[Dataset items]
-- -- --

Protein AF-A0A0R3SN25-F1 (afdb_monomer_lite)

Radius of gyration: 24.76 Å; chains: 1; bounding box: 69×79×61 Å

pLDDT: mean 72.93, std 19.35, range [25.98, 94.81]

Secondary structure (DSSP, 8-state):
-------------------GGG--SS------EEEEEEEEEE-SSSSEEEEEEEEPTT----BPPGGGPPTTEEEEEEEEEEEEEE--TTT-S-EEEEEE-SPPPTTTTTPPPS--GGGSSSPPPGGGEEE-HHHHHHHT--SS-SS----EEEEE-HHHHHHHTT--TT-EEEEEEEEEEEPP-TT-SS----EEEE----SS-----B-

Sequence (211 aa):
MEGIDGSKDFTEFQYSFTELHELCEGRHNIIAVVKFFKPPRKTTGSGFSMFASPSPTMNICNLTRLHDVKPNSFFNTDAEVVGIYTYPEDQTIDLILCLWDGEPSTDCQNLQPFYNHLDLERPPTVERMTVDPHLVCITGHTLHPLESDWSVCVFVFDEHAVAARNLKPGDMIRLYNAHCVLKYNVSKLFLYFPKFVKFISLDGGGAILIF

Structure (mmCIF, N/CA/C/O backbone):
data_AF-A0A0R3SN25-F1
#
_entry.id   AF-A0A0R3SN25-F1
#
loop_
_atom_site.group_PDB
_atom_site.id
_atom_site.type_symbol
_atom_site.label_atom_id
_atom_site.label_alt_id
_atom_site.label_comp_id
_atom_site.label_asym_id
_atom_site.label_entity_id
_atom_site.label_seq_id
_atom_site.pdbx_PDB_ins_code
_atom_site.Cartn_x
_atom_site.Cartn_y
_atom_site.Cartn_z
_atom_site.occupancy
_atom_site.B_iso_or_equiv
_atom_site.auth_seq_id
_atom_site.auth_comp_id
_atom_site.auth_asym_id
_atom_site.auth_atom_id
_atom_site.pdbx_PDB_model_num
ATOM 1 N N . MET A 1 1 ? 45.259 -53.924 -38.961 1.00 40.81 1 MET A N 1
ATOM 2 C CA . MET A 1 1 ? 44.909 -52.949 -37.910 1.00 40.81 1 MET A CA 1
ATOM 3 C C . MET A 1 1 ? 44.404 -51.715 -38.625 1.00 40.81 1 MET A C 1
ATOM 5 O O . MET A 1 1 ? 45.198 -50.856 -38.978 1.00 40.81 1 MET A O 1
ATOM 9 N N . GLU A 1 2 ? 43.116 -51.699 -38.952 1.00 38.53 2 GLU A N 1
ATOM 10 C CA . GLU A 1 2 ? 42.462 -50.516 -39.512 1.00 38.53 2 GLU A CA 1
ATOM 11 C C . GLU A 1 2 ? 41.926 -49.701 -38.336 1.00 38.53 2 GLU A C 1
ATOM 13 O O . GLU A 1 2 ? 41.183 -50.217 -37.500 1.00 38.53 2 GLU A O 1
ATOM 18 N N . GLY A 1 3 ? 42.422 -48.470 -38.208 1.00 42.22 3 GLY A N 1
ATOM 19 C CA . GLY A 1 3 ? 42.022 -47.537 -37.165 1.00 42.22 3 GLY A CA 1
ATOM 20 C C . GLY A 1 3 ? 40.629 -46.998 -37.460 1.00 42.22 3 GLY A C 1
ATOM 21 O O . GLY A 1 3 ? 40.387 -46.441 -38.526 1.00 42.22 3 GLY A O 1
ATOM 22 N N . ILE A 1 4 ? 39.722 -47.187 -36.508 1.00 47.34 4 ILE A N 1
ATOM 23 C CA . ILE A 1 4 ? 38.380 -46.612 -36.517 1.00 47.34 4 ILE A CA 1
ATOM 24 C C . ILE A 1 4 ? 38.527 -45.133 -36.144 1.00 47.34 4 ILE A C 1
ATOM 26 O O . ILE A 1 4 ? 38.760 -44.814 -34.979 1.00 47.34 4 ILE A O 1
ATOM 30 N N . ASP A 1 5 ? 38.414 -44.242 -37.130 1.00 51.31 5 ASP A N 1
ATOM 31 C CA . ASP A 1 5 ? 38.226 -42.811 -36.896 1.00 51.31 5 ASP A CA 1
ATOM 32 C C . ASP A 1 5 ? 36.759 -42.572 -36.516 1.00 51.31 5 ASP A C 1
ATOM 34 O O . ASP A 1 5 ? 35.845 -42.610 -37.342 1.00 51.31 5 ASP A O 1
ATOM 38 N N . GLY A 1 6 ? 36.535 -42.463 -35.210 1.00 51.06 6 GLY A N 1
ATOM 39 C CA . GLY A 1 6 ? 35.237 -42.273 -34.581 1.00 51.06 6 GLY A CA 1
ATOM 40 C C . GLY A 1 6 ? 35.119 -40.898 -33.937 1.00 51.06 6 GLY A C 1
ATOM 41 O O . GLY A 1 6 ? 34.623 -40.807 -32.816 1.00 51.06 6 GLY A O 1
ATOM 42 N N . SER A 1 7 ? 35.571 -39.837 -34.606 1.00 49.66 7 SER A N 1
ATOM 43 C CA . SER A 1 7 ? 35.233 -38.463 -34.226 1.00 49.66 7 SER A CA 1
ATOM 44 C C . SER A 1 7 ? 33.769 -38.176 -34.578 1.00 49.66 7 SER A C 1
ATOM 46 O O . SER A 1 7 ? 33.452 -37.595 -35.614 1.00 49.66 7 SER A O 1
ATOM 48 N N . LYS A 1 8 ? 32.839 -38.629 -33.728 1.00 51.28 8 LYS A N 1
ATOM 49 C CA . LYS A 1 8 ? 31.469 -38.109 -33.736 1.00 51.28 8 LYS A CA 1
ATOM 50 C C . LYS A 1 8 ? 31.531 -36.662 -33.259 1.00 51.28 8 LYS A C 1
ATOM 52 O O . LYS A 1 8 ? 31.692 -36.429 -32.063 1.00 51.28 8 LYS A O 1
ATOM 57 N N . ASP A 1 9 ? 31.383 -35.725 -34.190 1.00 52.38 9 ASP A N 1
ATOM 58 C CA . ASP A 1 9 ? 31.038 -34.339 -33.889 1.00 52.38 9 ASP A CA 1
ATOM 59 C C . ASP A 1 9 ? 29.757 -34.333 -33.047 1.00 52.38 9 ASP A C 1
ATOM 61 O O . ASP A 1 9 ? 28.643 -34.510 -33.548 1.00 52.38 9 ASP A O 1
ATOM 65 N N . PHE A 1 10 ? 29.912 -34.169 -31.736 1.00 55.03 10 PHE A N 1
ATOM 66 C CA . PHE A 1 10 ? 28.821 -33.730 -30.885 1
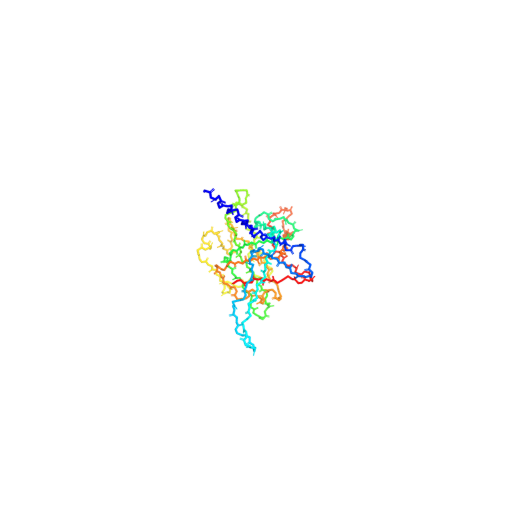.00 55.03 10 PHE A CA 1
ATOM 67 C C . PHE A 1 10 ? 28.606 -32.257 -31.211 1.00 55.03 10 PHE A C 1
ATOM 69 O O . PHE A 1 10 ? 29.258 -31.385 -30.644 1.00 55.03 10 PHE A O 1
ATOM 76 N N . THR A 1 11 ? 27.715 -31.971 -32.157 1.00 57.69 11 THR A N 1
ATOM 77 C CA . THR A 1 11 ? 27.185 -30.619 -32.321 1.00 57.69 11 THR A CA 1
ATOM 78 C C . THR A 1 11 ? 26.445 -30.273 -31.035 1.00 57.69 11 THR A C 1
ATOM 80 O O . THR A 1 11 ? 25.324 -30.729 -30.806 1.00 57.69 11 THR A O 1
ATOM 83 N N . GLU A 1 12 ? 27.114 -29.538 -30.155 1.00 65.25 12 GLU A N 1
ATOM 84 C CA . GLU A 1 12 ? 26.539 -29.000 -28.934 1.00 65.25 12 GLU A CA 1
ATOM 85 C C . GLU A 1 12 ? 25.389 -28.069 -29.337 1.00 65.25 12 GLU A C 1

-- -- --

#### TASK STATEMENT:
Write out all the entries again, word for word, and print no images.

#### REPLY TO THE TASK:
Protein AF-A0A0R3SN25-F1 (afdb_monomer_lite)

Radius of gyration: 24.76 Å; chains: 1; bounding box: 69×79×61 Å

pLDDT: mean 72.93, std 19.35, range [25.98, 94.81]

Secondary structure (DSSP, 8-state):
-------------------GGG--SS------EEEEEEEEEE-SSSSEEEEEEEEPTT----BPPGGGPPTTEEEEEEEEEEEEEE--TTT-S-EEEEEE-SPPPTTTTTPPPS--GGGSSSPPPGGGEEE-HHHHHHHT--SS-SS----EEEEE-HHHHHHHTT--TT-EEEEEEEEEEEPP-TT-SS----EEEE----SS-----B-

Sequence (211 aa):
MEGIDGSKDFTEFQYSFTELHELCEGRHNIIAVVKFFKPPRKTTGSGFSMFASPSPTMNICNLTRLHDVKPNSFFNTDAEVVGIYTYPEDQTIDLILCLWDGEPSTDCQNLQPFYNHLDLERPPTVERMTVDPHLVCITGHTLHPLESDWSVCVFVFDEHAVAARNLKPGDMIRLYNAHCVLKYNVSKLFLYFPKFVKFISLDGGGAILIF

Structure (mmCIF, N/CA/C/O backbone):
data_AF-A0A0R3SN25-F1
#
_entry.id   AF-A0A0R3SN25-F1
#
loop_
_atom_site.group_PDB
_atom_site.id
_atom_site.type_symbol
_atom_site.label_atom_id
_atom_site.label_alt_id
_atom_site.label_comp_id
_atom_site.label_asym_id
_atom_site.label_entity_id
_atom_site.label_seq_id
_atom_site.pdbx_PDB_ins_code
_atom_site.Cartn_x
_atom_site.Cartn_y
_atom_site.Cartn_z
_atom_site.occupancy
_atom_site.B_iso_or_equiv
_atom_site.auth_seq_id
_atom_site.auth_comp_id
_atom_site.auth_asym_id
_atom_site.auth_atom_id
_atom_site.pdbx_PDB_model_num
ATOM 1 N N . MET A 1 1 ? 45.259 -53.924 -38.961 1.00 40.81 1 MET A N 1
ATOM 2 C CA . MET A 1 1 ? 44.909 -52.949 -37.910 1.00 40.81 1 MET A CA 1
ATOM 3 C C . MET A 1 1 ? 44.404 -51.715 -38.625 1.00 40.81 1 MET A C 1
ATOM 5 O O . MET A 1 1 ? 45.198 -50.856 -38.978 1.00 40.81 1 MET A O 1
ATOM 9 N N . GLU A 1 2 ? 43.116 -51.699 -38.952 1.00 38.53 2 GLU A N 1
ATOM 10 C CA . GLU A 1 2 ? 42.462 -50.516 -39.512 1.00 38.53 2 GLU A CA 1
ATOM 11 C C . GLU A 1 2 ? 41.926 -49.701 -38.336 1.00 38.53 2 GLU A C 1
ATOM 13 O O . GLU A 1 2 ? 41.183 -50.217 -37.500 1.00 38.53 2 GLU A O 1
ATOM 18 N N . GLY A 1 3 ? 42.422 -48.470 -38.208 1.00 42.22 3 GLY A N 1
ATOM 19 C CA . GLY A 1 3 ? 42.022 -47.537 -37.165 1.00 42.22 3 GLY A CA 1
ATOM 20 C C . GLY A 1 3 ? 40.629 -46.998 -37.460 1.00 42.22 3 GLY A C 1
ATOM 21 O O . GLY A 1 3 ? 40.387 -46.441 -38.526 1.00 42.22 3 GLY A O 1
ATOM 22 N N . ILE A 1 4 ? 39.722 -47.187 -36.508 1.00 47.34 4 ILE A N 1
ATOM 23 C CA . ILE A 1 4 ? 38.380 -46.612 -36.517 1.00 47.34 4 ILE A CA 1
ATOM 24 C C . ILE A 1 4 ? 38.527 -45.133 -36.144 1.00 47.34 4 ILE A C 1
ATOM 26 O O . ILE A 1 4 ? 38.760 -44.814 -34.979 1.00 47.34 4 ILE A O 1
ATOM 30 N N . ASP A 1 5 ? 38.414 -44.242 -37.130 1.00 51.31 5 ASP A N 1
ATOM 31 C CA . ASP A 1 5 ? 38.226 -42.811 -36.896 1.00 51.31 5 ASP A CA 1
ATOM 32 C C . ASP A 1 5 ? 36.759 -42.572 -36.516 1.00 51.31 5 ASP A C 1
ATOM 34 O O . ASP A 1 5 ? 35.845 -42.610 -37.342 1.00 51.31 5 ASP A O 1
ATOM 38 N N . GLY A 1 6 ? 36.535 -42.463 -35.210 1.00 51.06 6 GLY A N 1
ATOM 39 C CA . GLY A 1 6 ? 35.237 -42.273 -34.581 1.00 51.06 6 GLY A CA 1
ATOM 40 C C . GLY A 1 6 ? 35.119 -40.898 -33.937 1.00 51.06 6 GLY A C 1
ATOM 41 O O . GLY A 1 6 ? 34.623 -40.807 -32.816 1.00 51.06 6 GLY A O 1
ATOM 42 N N . SER A 1 7 ? 35.571 -39.837 -34.606 1.00 49.66 7 SER A N 1
ATOM 43 C CA . SER A 1 7 ? 35.233 -38.463 -34.226 1.00 49.66 7 SER A CA 1
ATOM 44 C C . SER A 1 7 ? 33.769 -38.176 -34.578 1.00 49.66 7 SER A C 1
ATOM 46 O O . SER A 1 7 ? 33.452 -37.595 -35.614 1.00 49.66 7 SER A O 1
ATOM 48 N N . LYS A 1 8 ? 32.839 -38.629 -33.728 1.00 51.28 8 LYS A N 1
ATOM 49 C CA . LYS A 1 8 ? 31.469 -38.109 -33.736 1.00 51.28 8 LYS A CA 1
ATOM 50 C C . LYS A 1 8 ? 31.531 -36.662 -33.259 1.00 51.28 8 LYS A C 1
ATOM 52 O O . LYS A 1 8 ? 31.692 -36.429 -32.063 1.00 51.28 8 LYS A O 1
ATOM 57 N N . ASP A 1 9 ? 31.383 -35.725 -34.190 1.00 52.38 9 ASP A N 1
ATOM 58 C CA . ASP A 1 9 ? 31.038 -34.339 -33.889 1.00 52.38 9 ASP A CA 1
ATOM 59 C C . ASP A 1 9 ? 29.757 -34.333 -33.047 1.00 52.38 9 ASP A C 1
ATOM 61 O O . ASP A 1 9 ? 28.643 -34.510 -33.548 1.00 52.38 9 ASP A O 1
ATOM 65 N N . PHE A 1 10 ? 29.912 -34.169 -31.736 1.00 55.03 10 PHE A N 1
ATOM 66 C CA . PHE A 1 10 ? 28.821 -33.730 -30.885 1
.00 55.03 10 PHE A CA 1
ATOM 67 C C . PHE A 1 10 ? 28.606 -32.257 -31.211 1.00 55.03 10 PHE A C 1
ATOM 69 O O . PHE A 1 10 ? 29.258 -31.385 -30.644 1.00 55.03 10 PHE A O 1
ATOM 76 N N . THR A 1 11 ? 27.715 -31.971 -32.157 1.00 57.69 11 THR A N 1
ATOM 77 C CA . THR A 1 11 ? 27.185 -30.619 -32.321 1.00 57.69 11 THR A CA 1
ATOM 78 C C . THR A 1 11 ? 26.445 -30.273 -31.035 1.00 57.69 11 THR A C 1
ATOM 80 O O . THR A 1 11 ? 25.324 -30.729 -30.806 1.00 57.69 11 THR A O 1
ATOM 83 N N . GLU A 1 12 ? 27.114 -29.538 -30.155 1.00 65.25 12 GLU A N 1
ATOM 84 C CA . GLU A 1 12 ? 26.539 -29.000 -28.934 1.00 65.25 12 GLU A CA 1
ATOM 85 C C . GLU A 1 12 ? 25.389 -28.069 -29.337 1.00 65.25 12 GLU A C 1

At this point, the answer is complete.